Es ist ein ziemliches Begriffs-Kuddelmuddel, aber nur auf den ersten Blick. Salopp gesagt: Die Zurückweisungen geschehen wohl auf Basis von Artikel 72 – ob man das Notlage nennt oder nicht, ist wurscht. De facto muss der Kanzler nichts ausrufen, um den Artikel zu aktivieren. Er muss es einfach tun und hoffen, dass die Entscheidung, sollte geklagt werden, juristisch Bestand hat. Juristen weisen darauf hin, dass letztlich der Europäische Gerichtshof darüber entscheiden könnte, ob in Deutschland die Voraussetzungen für Artikel 72 gegeben sind. Im schlimmsten Fall kommt auch die EU-Kommission zu einer anderen Einschätzung als Berlin – und startet ein Vertragsverletzungsverfahren.

So weit, darf man vermuten, wird es nicht kommen. Zumal die neue Regierung nicht mit voller Härte durchgreift. Vulnerable Gruppen, etwa Schwangere, Kranke oder Kinder, sollen nicht von Zurückweisungen betroffen sein.

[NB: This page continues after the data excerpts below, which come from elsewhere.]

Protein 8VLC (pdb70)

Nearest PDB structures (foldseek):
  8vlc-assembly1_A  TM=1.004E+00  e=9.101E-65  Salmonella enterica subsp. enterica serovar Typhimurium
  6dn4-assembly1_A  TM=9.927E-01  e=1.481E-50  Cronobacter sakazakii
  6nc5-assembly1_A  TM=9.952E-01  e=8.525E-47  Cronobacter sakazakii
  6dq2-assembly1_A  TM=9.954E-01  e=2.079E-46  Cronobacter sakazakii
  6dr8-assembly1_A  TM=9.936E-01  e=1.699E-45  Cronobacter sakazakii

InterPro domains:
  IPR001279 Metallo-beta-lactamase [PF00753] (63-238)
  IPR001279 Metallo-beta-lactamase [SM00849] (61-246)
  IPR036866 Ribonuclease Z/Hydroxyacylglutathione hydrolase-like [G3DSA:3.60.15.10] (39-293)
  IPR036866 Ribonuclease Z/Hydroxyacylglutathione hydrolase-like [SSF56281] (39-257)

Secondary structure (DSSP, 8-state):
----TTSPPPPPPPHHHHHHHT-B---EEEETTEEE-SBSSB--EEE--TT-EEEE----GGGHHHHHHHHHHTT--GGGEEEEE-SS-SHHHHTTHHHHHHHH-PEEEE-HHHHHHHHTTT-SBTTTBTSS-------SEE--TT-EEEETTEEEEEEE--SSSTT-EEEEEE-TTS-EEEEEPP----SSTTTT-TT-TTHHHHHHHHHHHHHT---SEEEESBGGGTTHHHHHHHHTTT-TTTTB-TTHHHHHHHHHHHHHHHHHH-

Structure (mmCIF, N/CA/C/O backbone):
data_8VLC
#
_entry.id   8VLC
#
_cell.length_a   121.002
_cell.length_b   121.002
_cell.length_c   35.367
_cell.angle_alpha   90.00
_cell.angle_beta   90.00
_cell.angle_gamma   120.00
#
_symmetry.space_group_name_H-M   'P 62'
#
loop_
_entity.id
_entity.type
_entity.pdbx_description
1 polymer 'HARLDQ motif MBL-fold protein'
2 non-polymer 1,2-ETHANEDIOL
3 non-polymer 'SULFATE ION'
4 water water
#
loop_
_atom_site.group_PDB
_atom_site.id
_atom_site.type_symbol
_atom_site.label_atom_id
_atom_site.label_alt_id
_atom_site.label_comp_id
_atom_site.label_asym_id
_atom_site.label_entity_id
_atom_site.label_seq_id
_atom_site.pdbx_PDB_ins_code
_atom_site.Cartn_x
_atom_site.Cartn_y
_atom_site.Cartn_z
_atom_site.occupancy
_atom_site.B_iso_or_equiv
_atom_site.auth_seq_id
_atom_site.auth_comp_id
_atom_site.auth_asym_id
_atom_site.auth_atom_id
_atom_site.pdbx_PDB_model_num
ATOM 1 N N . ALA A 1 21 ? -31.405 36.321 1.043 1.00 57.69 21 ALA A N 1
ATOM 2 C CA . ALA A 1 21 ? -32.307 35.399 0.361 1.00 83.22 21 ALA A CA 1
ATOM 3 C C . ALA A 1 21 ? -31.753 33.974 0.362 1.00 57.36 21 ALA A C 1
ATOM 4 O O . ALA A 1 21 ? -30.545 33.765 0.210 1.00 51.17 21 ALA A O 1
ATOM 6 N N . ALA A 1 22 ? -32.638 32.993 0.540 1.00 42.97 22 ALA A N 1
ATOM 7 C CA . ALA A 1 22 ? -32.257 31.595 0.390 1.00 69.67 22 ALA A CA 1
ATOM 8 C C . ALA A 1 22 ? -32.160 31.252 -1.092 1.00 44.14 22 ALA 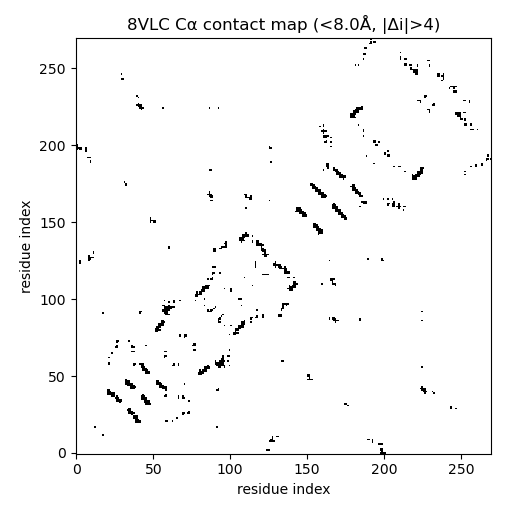A C 1
ATOM 9 O O . ALA A 1 22 ? -32.944 31.744 -1.908 1.00 58.12 22 ALA A O 1
ATOM 11 N N . LEU A 1 23 ? -31.192 30.409 -1.440 1.00 36.88 23 LEU A N 1
ATOM 12 C CA . LEU A 1 23 ? -30.957 30.102 -2.847 1.00 25.91 23 LEU A CA 1
ATOM 13 C C . LEU A 1 23 ? -32.167 29.404 -3.451 1.00 25.07 23 LEU A C 1
ATOM 14 O O . LEU A 1 23 ? -32.669 28.408 -2.915 1.00 26.90 23 LEU A O 1
ATOM 19 N N . ASP A 1 24 ? -32.651 29.955 -4.553 1.00 23.85 24 ASP A N 1
ATOM 20 C CA . ASP A 1 24 ? -33.806 29.441 -5.276 1.00 23.20 24 ASP A CA 1
ATOM 21 C C . ASP A 1 24 ? -33.295 28.732 -6.519 1.00 22.91 24 ASP A C 1
ATOM 22 O O . ASP A 1 24 ? -32.822 29.402 -7.449 1.00 23.63 24 ASP A O 1
ATOM 27 N N . PRO A 1 25 ? -33.359 27.400 -6.598 1.00 22.67 25 PRO A N 1
ATOM 28 C CA . PRO A 1 25 ? -32.762 26.719 -7.763 1.00 23.40 25 PRO A CA 1
ATOM 29 C C . PRO A 1 25 ? -33.435 27.088 -9.078 1.00 20.77 25 PRO A C 1
ATOM 30 O O . PRO A 1 25 ? -32.835 26.882 -10.144 1.00 19.10 25 PRO A O 1
ATOM 34 N N . SER A 1 26 ? -34.647 27.645 -9.043 1.00 19.83 26 SER A N 1
ATOM 35 C CA . SER A 1 26 ? -35.288 28.127 -10.262 1.00 21.82 26 SER A CA 1
ATOM 36 C C . SER A 1 26 ? -34.719 29.460 -10.737 1.00 23.99 26 SER A C 1
ATOM 37 O O . SER A 1 26 ? -35.148 29.967 -11.780 1.00 20.49 26 SER A O 1
ATOM 40 N N . GLN A 1 27 ? -33.772 30.037 -9.998 1.00 19.46 27 GLN A N 1
ATOM 41 C CA . GLN A 1 27 ? -33.073 31.239 -10.432 1.00 19.47 27 GLN A CA 1
ATOM 42 C C . GLN A 1 27 ? -31.832 30.848 -11.226 1.00 18.54 27 GLN A C 1
ATOM 43 O O . GLN A 1 27 ? -30.999 30.089 -10.711 1.00 18.18 27 GLN A O 1
ATOM 49 N N . PRO A 1 28 ? -31.669 31.310 -12.464 1.00 23.18 28 PRO A N 1
ATOM 50 C CA . PRO A 1 28 ? -30.458 30.960 -13.220 1.00 18.24 28 PRO A CA 1
ATOM 51 C C . PRO A 1 28 ? -29.189 31.413 -12.505 1.00 17.80 28 PRO A C 1
ATOM 52 O O . PRO A 1 28 ? -29.165 32.454 -11.846 1.00 18.40 28 PRO A O 1
ATOM 56 N N . LEU A 1 29 ? -28.142 30.604 -12.636 1.00 18.69 29 LEU A N 1
ATOM 57 C CA . LEU A 1 29 ? -26.812 30.884 -12.115 1.00 17.37 29 LEU A CA 1
ATOM 58 C C . LEU A 1 29 ? -25.895 31.367 -13.235 1.00 22.21 29 LEU A C 1
ATOM 59 O O . LEU A 1 29 ? -26.119 31.081 -14.418 1.00 19.09 29 LEU A O 1
ATOM 64 N N . SER A 1 30 ? -24.845 32.114 -12.844 1.00 17.71 30 SER A N 1
ATOM 65 C CA . SER A 1 30 ? -23.787 32.475 -13.779 1.00 17.93 30 SER A CA 1
ATOM 66 C C . SER A 1 30 ? -22.834 31.296 -14.000 1.00 17.69 30 SER A C 1
ATOM 67 O O . SER A 1 30 ? -22.636 30.471 -13.105 1.00 19.19 30 SER A O 1
ATOM 70 N N . PRO A 1 31 ? -22.204 31.216 -15.170 1.00 26.81 31 PRO A N 1
ATOM 71 C CA . PRO A 1 31 ? -21.166 30.197 -15.368 1.00 18.21 31 PRO A CA 1
ATOM 72 C C . PRO A 1 31 ? -19.959 30.498 -14.493 1.00 18.41 31 PRO A C 1
ATOM 73 O O . PRO A 1 31 ? -19.560 31.651 -14.343 1.00 21.44 31 PRO A O 1
ATOM 77 N N . ALA A 1 32 ? -19.380 29.439 -13.899 1.00 37.89 32 ALA A N 1
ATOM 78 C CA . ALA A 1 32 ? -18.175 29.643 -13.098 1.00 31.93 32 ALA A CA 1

Laut dem Migrationsexperten Daniel Thym von der Uni Konstanz erhöht das die Wahrscheinlichkeit, dass die Gerichte den Kurs nicht gleich einbremsen.

Unterstützung bekommen Dobrindt und Merz, wenig überraschend, aus Bayern. „Die Politik des einfachen Durchwinkens ist vorbei“, erklärte Innenminister Joachim Herrmann (CSU) am Freitag und sprach von einem „unmissverständlichen Signal“ nach außen. Je klarer die neue Position sei, „desto mehr Verantwortung werden andere Länder übernehmen und illegale Einreisen verhindern“.

Herrmann kündigte an, dass Bayerns Polizei die für Grenzkontrollen zuständige Bundespolizei künftig an sieben weiteren Grenzübergängen unterstützen wird, darunter Oberaudorf und Burghausen. Das sei notwendig, weil die EU-Außengrenzen bislang nicht ausreichend sicher seien. Herrmann wirft zudem Italien und anderen EU-Staaten vor, ihrerseits EU-Recht zu brechen, indem sie das Dublin-Verfahren nicht befolgen. „Das darf Deutschland nicht länger hinnehmen.“

Merz kommt in Brüssel ein ähnlich gepfefferter Satz nicht über die Lippen. Letztlich aber geht es genau darum: Das Signal an Migranten und EU-Nachbarn zu senden, dass es so nicht weitergeht. Während die Grünen das Vorgehen kritisierten und eine Klarstellung zur „Notlage“ forderten, sprang der frühere Verfassungsrichter Hans-Jürgen Papier der Regierung bei. Der „Neues Osnabrücker Zeitung“ sagte er, Zurückweisungen seien nach deutschem und EU-Recht „möglich und richtig“.